Does soil type change how AWD performs?+
Strongly. Heavy clays percolate slowly, so dry-down takes longer and the water saving is modest (around 15%) but very safe, with the biggest methane cut. Medium loams are the classic AWD soil, saving roughly 25% with safe yield. Light sandy soils dry fast, offering the highest saving (~35%) but you must re-flood promptly to protect yield. The tool sets percolation and saving from the soil you pick.
How many irrigations does AWD save per season?+
Because AWD replaces frequent flood top-ups with fewer, larger re-floods after each dry-down, the irrigation count falls in proportion to the water saved. For a medium loam this is often a quarter fewer irrigations across the season; the tool reports the continuous-flooding count, the AWD count and the difference for your inputs, alongside the dry-down length in days.

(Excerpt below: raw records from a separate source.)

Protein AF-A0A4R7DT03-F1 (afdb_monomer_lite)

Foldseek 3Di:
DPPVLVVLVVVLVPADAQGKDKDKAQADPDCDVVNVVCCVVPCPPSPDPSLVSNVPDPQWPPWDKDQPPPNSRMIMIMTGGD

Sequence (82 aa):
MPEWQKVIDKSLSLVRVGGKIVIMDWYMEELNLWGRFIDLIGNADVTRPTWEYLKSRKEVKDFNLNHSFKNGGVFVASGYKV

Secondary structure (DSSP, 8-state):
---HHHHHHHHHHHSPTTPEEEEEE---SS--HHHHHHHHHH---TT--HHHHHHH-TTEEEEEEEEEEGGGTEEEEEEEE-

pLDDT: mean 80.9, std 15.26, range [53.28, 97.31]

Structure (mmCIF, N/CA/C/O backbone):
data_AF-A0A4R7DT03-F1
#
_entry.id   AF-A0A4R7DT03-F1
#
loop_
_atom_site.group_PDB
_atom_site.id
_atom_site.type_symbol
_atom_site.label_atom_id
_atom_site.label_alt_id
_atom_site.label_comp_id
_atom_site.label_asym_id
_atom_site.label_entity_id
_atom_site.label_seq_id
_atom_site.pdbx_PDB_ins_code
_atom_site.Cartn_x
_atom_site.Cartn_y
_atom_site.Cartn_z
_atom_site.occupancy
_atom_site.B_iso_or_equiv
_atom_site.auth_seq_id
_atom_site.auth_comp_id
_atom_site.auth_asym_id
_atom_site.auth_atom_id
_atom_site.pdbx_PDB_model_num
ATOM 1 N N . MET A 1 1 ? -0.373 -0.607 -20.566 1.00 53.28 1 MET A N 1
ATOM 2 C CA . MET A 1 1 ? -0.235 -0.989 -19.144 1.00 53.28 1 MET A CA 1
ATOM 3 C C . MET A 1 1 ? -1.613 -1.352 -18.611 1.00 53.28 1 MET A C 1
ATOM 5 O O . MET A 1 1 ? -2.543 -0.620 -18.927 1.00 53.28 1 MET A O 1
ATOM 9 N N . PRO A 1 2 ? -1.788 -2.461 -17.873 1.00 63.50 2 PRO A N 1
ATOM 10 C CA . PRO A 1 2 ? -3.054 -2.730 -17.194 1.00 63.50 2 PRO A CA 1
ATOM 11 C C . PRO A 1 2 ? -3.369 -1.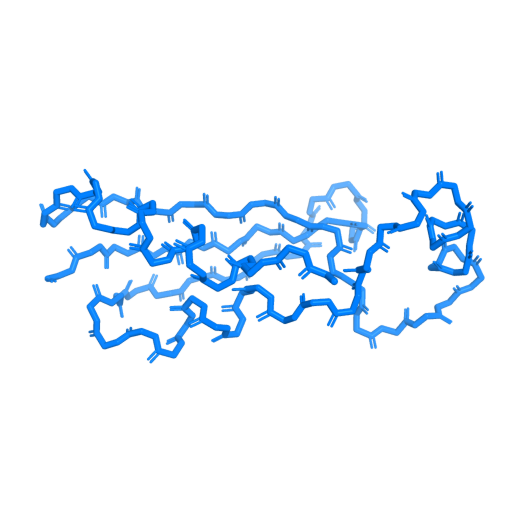599 -16.204 1.00 63.50 2 PRO A C 1
ATOM 13 O O . PRO A 1 2 ? -2.457 -1.028 -15.604 1.00 63.50 2 PRO A O 1
ATOM 16 N N . GLU A 1 3 ? -4.650 -1.271 -16.038 1.00 83.31 3 GLU A N 1
ATOM 17 C CA . GLU A 1 3 ? -5.139 -0.218 -15.136 1.00 83.31 3 GLU A CA 1
ATOM 18 C C . GLU A 1 3 ? -5.021 -0.667 -13.666 1.00 83.31 3 GLU A C 1
ATOM 20 O O . GLU A 1 3 ? -6.010 -0.917 -12.982 1.00 83.31 3 GLU A O 1
ATOM 25 N N . TRP A 1 4 ? -3.791 -0.814 -13.171 1.00 85.69 4 TRP A N 1
ATOM 26 C CA . TRP A 1 4 ? -3.477 -1.328 -11.832 1.00 85.69 4 TRP A CA 1
ATOM 27 C C . TRP A 1 4 ? -4.159 -0.533 -10.707 1.00 85.69 4 TRP A C 1
ATOM 29 O O . TRP A 1 4 ? -4.518 -1.105 -9.680 1.00 85.69 4 TRP A O 1
ATOM 39 N N . GLN A 1 5 ? -4.429 0.757 -10.922 1.00 89.62 5 GLN A N 1
ATOM 40 C CA . GLN A 1 5 ? -5.229 1.584 -10.012 1.00 89.62 5 GLN A CA 1
ATOM 41 C C . GLN A 1 5 ? -6.630 0.994 -9.801 1.00 89.62 5 GLN A C 1
ATOM 43 O O . GLN A 1 5 ? -7.078 0.874 -8.664 1.00 89.62 5 GLN A O 1
ATOM 48 N N . LYS A 1 6 ? -7.283 0.514 -10.871 1.00 91.56 6 LYS A N 1
ATOM 49 C CA . LYS A 1 6 ? -8.591 -0.153 -10.778 1.00 91.56 6 LYS A CA 1
ATOM 50 C C . LYS A 1 6 ? -8.510 -1.471 -10.021 1.00 91.56 6 LYS A C 1
ATOM 52 O O . LYS A 1 6 ? -9.481 -1.849 -9.374 1.00 91.56 6 LYS A O 1
ATOM 57 N N . VAL A 1 7 ? -7.372 -2.167 -10.067 1.00 90.25 7 VAL A N 1
ATOM 58 C CA . VAL A 1 7 ? -7.156 -3.379 -9.260 1.00 90.25 7 VAL A CA 1
ATOM 59 C C . VAL A 1 7 ? -7.107 -3.020 -7.777 1.00 90.25 7 VAL A C 1
ATOM 61 O O . VAL A 1 7 ? -7.763 -3.689 -6.978 1.00 90.25 7 VAL A O 1
ATOM 64 N N . ILE A 1 8 ? -6.404 -1.945 -7.407 1.00 91.19 8 ILE A N 1
ATOM 65 C CA . ILE A 1 8 ? -6.364 -1.455 -6.020 1.00 91.19 8 ILE A CA 1
ATOM 66 C C . ILE A 1 8 ? -7.758 -1.005 -5.575 1.00 91.19 8 ILE A C 1
ATOM 68 O O . ILE A 1 8 ? -8.235 -1.461 -4.537 1.00 91.19 8 ILE A O 1
ATOM 72 N N . ASP A 1 9 ? -8.450 -0.202 -6.385 1.00 94.12 9 ASP A N 1
ATOM 73 C CA . ASP A 1 9 ? -9.800 0.282 -6.074 1.00 94.12 9 ASP A CA 1
ATOM 74 C C . ASP A 1 9 ? -10.797 -0.876 -5.937 1.00 94.12 9 ASP A C 1
ATOM 76 O O . ASP A 1 9 ? -11.593 -0.922 -4.996 1.00 94.12 9 ASP A O 1
ATOM 80 N N . LYS A 1 10 ? -10.734 -1.867 -6.837 1.00 94.75 10 LYS A N 1
ATOM 81 C CA . LYS A 1 10 ? -11.604 -3.044 -6.773 1.00 94.75 10 LYS A CA 1
ATOM 82 C C . LYS A 1 10 ? -11.291 -3.889 -5.545 1.00 94.75 10 LYS A C 1
ATOM 84 O O . LYS A 1 10 ? -12.223 -4.300 -4.859 1.00 94.75 10 LYS A O 1
ATOM 89 N N . SER A 1 11 ? -10.018 -4.102 -5.233 1.00 93.94 11 SER A N 1
ATOM 90 C CA . SER A 1 11 ? -9.604 -4.836 -4.033 1.00 93.94 11 SER A CA 1
ATOM 91 C C . SER A 1 11 ? -10.111 -4.138 -2.771 1.00 93.94 11 SER A C 1
ATOM 93 O O . SER A 1 11 ? -10.757 -4.765 -1.936 1.00 93.94 11 SER A O 1
ATOM 95 N N . LEU A 1 12 ? -9.931 -2.820 -2.677 1.00 94.56 12 LEU A N 1
ATOM 96 C CA . LEU A 1 12 ? -10.413 -2.011 -1.559 1.00 94.56 12 LEU A CA 1
ATOM 97 C C . LEU A 1 12 ? -11.945 -2.011 -1.455 1.00 94.56 12 LEU A C 1
ATOM 99 O O . LEU A 1 12 ? -12.486 -2.033 -0.349 1.00 94.56 12 LEU A O 1
ATOM 103 N N . SER A 1 13 ? -12.663 -2.069 -2.582 1.00 95.12 13 SER A N 1
ATOM 104 C CA . SER A 1 13 ? -14.127 -2.205 -2.591 1.00 95.12 13 SER A CA 1
ATOM 105 C C . SER A 1 13 ? -14.610 -3.516 -1.958 1.00 95.12 13 SER A C 1
ATOM 107 O O . SER A 1 13 ? -15.659 -3.521 -1.318 1.00 95.12 13 SER A O 1
ATOM 109 N N . LEU A 1 14 ? -13.829 -4.596 -2.080 1.00 95.94 14 LEU A N 1
ATOM 110 C CA . LEU A 1 14 ? -14.143 -5.917 -1.522 1.00 95.94 14 LEU A CA 1
ATOM 111 C C . LEU A 1 14 ? -13.798 -6.029 -0.032 1.00 95.94 14 LEU A C 1
ATOM 113 O O . LEU A 1 14 ? -14.360 -6.865 0.674 1.00 95.94 14 LEU A O 1
ATOM 117 N N . VAL A 1 15 ? -12.888 -5.188 0.463 1.00 96.50 15 VAL A N 1
ATOM 118 C CA . VAL A 1 15 ? -12.569 -5.119 1.890 1.00 96.50 15 VAL A CA 1
ATOM 119 C C . VAL A 1 15 ? -13.771 -4.527 2.632 1.00 96.50 15 VAL A C 1
ATOM 121 O O . VAL A 1 15 ? -14.333 -3.506 2.233 1.00 96.50 15 VAL A O 1
ATOM 124 N N . ARG A 1 16 ? -14.196 -5.174 3.718 1.00 96.69 16 ARG A N 1
ATOM 125 C CA . ARG A 1 16 ? -15.237 -4.642 4.614 1.00 96.69 16 ARG A CA 1
ATOM 126 C C . ARG A 1 16 ? -14.713 -3.452 5.425 1.00 96.69 16 ARG A C 1
ATOM 128 O O . ARG A 1 16 ? -13.512 -3.370 5.666 1.00 96.69 16 ARG A O 1
ATOM 135 N N . VAL A 1 17 ? -15.596 -2.581 5.910 1.00 96.94 17 VAL A N 1
ATOM 136 C CA . VAL A 1 17 ? -15.228 -1.543 6.898 1.00 96.94 17 VAL A CA 1
ATOM 137 C C . VAL A 1 17 ? -14.595 -2.201 8.135 1.00 96.94 17 VAL A C 1
ATOM 139 O O . VAL A 1 17 ? -15.028 -3.271 8.568 1.00 96.94 17 VAL A O 1
ATOM 142 N N . GLY A 1 18 ? -13.515 -1.610 8.646 1.00 96.38 18 GLY A N 1
ATOM 143 C CA . GLY A 1 18 ? -12.640 -2.167 9.684 1.00 96.38 18 GLY A CA 1
ATOM 144 C C . GLY A 1 18 ? -11.709 -3.288 9.200 1.00 96.38 18 GLY A C 1
ATOM 145 O O . GLY A 1 18 ? -10.888 -3.790 9.965 1.00 96.38 18 GLY A O 1
ATOM 146 N N . GLY A 1 19 ? -11.822 -3.717 7.940 1.00 96.69 19 GLY A N 1
ATOM 147 C CA . GLY A 1 19 ? -10.946 -4.714 7.333 1.00 96.69 19 GLY A CA 1
ATOM 148 C C . GLY A 1 19 ? -9.575 -4.137 6.980 1.00 96.69 19 GLY A C 1
ATOM 149 O O . GLY A 1 19 ? -9.462 -2.980 6.579 1.00 96.69 19 GLY A O 1
ATOM 150 N N . LYS A 1 20 ? -8.529 -4.959 7.107 1.00 96.56 20 LYS A N 1
ATOM 151 C CA . LYS A 1 20 ? -7.159 -4.586 6.742 1.00 96.56 20 LYS A CA 1
ATOM 152 C C . LYS A 1 20 ? -6.897 -4.894 5.270 1.00 96.56 20 LYS A C 1
ATOM 154 O O . LYS A 1 20 ? -7.144 -6.013 4.826 1.00 96.56 20 LYS A O 1
ATOM 159 N N . ILE A 1 21 ? -6.350 -3.927 4.542 1.00 95.81 21 ILE A N 1
ATOM 160 C CA . ILE A 1 21 ? -5.767 -4.131 3.214 1.00 95.81 21 ILE A CA 1
ATOM 161 C C . ILE A 1 21 ? -4.243 -4.177 3.339 1.00 95.81 21 ILE A C 1
ATOM 163 O O . ILE A 1 21 ? -3.650 -3.406 4.096 1.00 95.81 21 ILE A O 1
ATOM 167 N N . VAL A 1 22 ? -3.614 -5.110 2.624 1.00 93.62 22 VAL A N 1
ATOM 168 C CA . VAL A 1 22 ? -2.158 -5.275 2.574 1.00 93.62 22 VAL A CA 1
ATOM 169 C C . VAL A 1 22 ? -1.747 -5.430 1.116 1.00 93.62 22 VAL A C 1
ATOM 171 O O . VAL A 1 22 ? -2.280 -6.286 0.413 1.00 93.62 22 VAL A O 1
ATOM 174 N N . ILE A 1 23 ? -0.810 -4.599 0.671 1.00 90.44 23 ILE A N 1
ATOM 175 C CA . ILE A 1 23 ? -0.173 -4.673 -0.642 1.00 90.44 23 ILE A CA 1
ATOM 176 C C . ILE A 1 23 ? 1.304 -4.965 -0.411 1.00 90.44 23 ILE A C 1
ATOM 178 O O . ILE A 1 23 ? 1.961 -4.281 0.370 1.00 90.44 23 ILE A O 1
ATOM 182 N N . MET A 1 24 ? 1.815 -5.980 -1.093 1.00 87.88 24 MET A N 1
ATOM 183 C CA . MET A 1 24 ? 3.233 -6.309 -1.123 1.00 87.88 24 MET A CA 1
ATOM 184 C C . MET A 1 24 ? 3.696 -6.213 -2.569 1.00 87.88 24 MET A C 1
ATOM 186 O O . MET A 1 24 ? 3.121 -6.880 -3.429 1.00 87.88 24 MET A O 1
ATOM 190 N N . ASP A 1 25 ? 4.693 -5.378 -2.838 1.00 83.00 25 ASP A N 1
ATOM 191 C CA . ASP A 1 25 ? 5.150 -5.126 -4.204 1.00 83.00 25 ASP A CA 1
ATOM 192 C C . ASP A 1 25 ? 6.638 -4.727 -4.236 1.00 83.00 25 ASP A C 1
ATOM 194 O O . ASP A 1 25 ? 7.237 -4.342 -3.227 1.00 83.00 25 ASP A O 1
ATOM 198 N N . TRP A 1 26 ? 7.244 -4.865 -5.411 1.00 71.75 26 TRP A N 1
ATOM 199 C CA . TRP A 1 26 ? 8.665 -4.662 -5.689 1.00 71.75 26 TRP A CA 1
ATOM 200 C C . TRP A 1 26 ? 8.913 -3.226 -6.167 1.00 71.75 26 TRP A C 1
ATOM 202 O O . TRP A 1 26 ? 9.470 -3.014 -7.240 1.00 71.75 26 TRP A O 1
ATOM 212 N N . TYR A 1 27 ? 8.453 -2.225 -5.414 1.00 64.88 27 TYR A N 1
ATOM 213 C CA . TYR A 1 27 ? 8.798 -0.832 -5.717 1.00 64.88 27 TYR A CA 1
ATOM 214 C C . TYR A 1 27 ? 10.179 -0.508 -5.154 1.00 64.88 27 TYR A C 1
ATOM 216 O O . TYR A 1 27 ? 10.443 -0.727 -3.969 1.00 64.88 27 TYR A O 1
ATOM 224 N N . MET A 1 28 ? 11.042 0.033 -6.009 1.00 63.06 28 MET A N 1
ATOM 225 C CA . MET A 1 28 ? 12.364 0.540 -5.652 1.00 63.06 28 MET A CA 1
ATOM 226 C C . MET A 1 28 ? 12.396 2.037 -5.967 1.00 63.06 28 MET A C 1
ATOM 228 O O . MET A 1 28 ? 12.265 2.416 -7.127 1.00 63.06 28 MET A O 1
ATOM 232 N N . GLU A 1 29 ? 12.578 2.878 -4.943 1.00 55.19 29 GLU A N 1
ATOM 233 C CA . GLU A 1 29 ? 12.692 4.341 -5.108 1.00 55.19 29 GLU A CA 1
ATOM 234 C C . GLU A 1 29 ? 13.921 4.744 -5.941 1.00 55.19 29 GLU A C 1
ATOM 236 O O . GLU A 1 29 ? 13.887 5.752 -6.641 1.00 55.19 29 GLU A O 1
ATOM 241 N N . GLU A 1 30 ? 14.982 3.931 -5.933 1.00 54.59 30 GLU A N 1
ATOM 242 C CA . GLU A 1 30 ? 16.174 4.136 -6.757 1.00 54.59 30 GLU A CA 1
ATOM 243 C C . GLU A 1 30 ? 16.481 2.901 -7.615 1.00 54.59 30 GLU A C 1
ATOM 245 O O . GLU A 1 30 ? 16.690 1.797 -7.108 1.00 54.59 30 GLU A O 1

How long does each dry-down take?+
The dry-down time is how long the tube level takes to fall from the re-flood depth (~5 cm above ground) to the 15 cm safe trigger below ground — about 20 cm of water leaving as evapotranspiration plus percolation. On a heavy clay losing ~8 mm/day that's around two weeks; on a sandy soil losing ~15 mm/day it can be under a fortnight. The tool computes it from your soil's percolation rate.
Is AWD the same as letting the field dry out completely?+
No — that is unsafe AWD and it costs yield. Safe AWD only lets the water level fall to about 15 cm below the surface, where the root zone is still moist; the field is never cracked dry through a sensitive stage. The distinction between 'safe' (15 cm, roots watered) and 'unsafe' (deep drying) drying is exactly what keeps AWD yield-neutral while still saving water.
Will AWD help with my water bill or pump fuel?+
Yes — fewer irrigations and less total water pumped translate directly into lower pump-fuel or canal-water costs. The water saved in m³ per hectare from this tool is the volume you no longer lift or buy each season; multiply it by your pumping cost per m³ to estimate the saving. Many farmers adopt AWD primarily for the pumping-cost and labour reduction, with the methane cut as a bonus.
Can I use AWD with a canal water supply on a fixed rotation?+
It is easiest where you control irrigation timing (tube wells), because AWD needs you to skip a turn when the tube level is still high and re-flood when it falls to 15 cm. On fixed canal rotations (warabandi) you can still practise a milder AWD by not topping up between turns, but match the dry-down to your delivery schedule. Always keep the field flooded through flowering regardless of the rotation.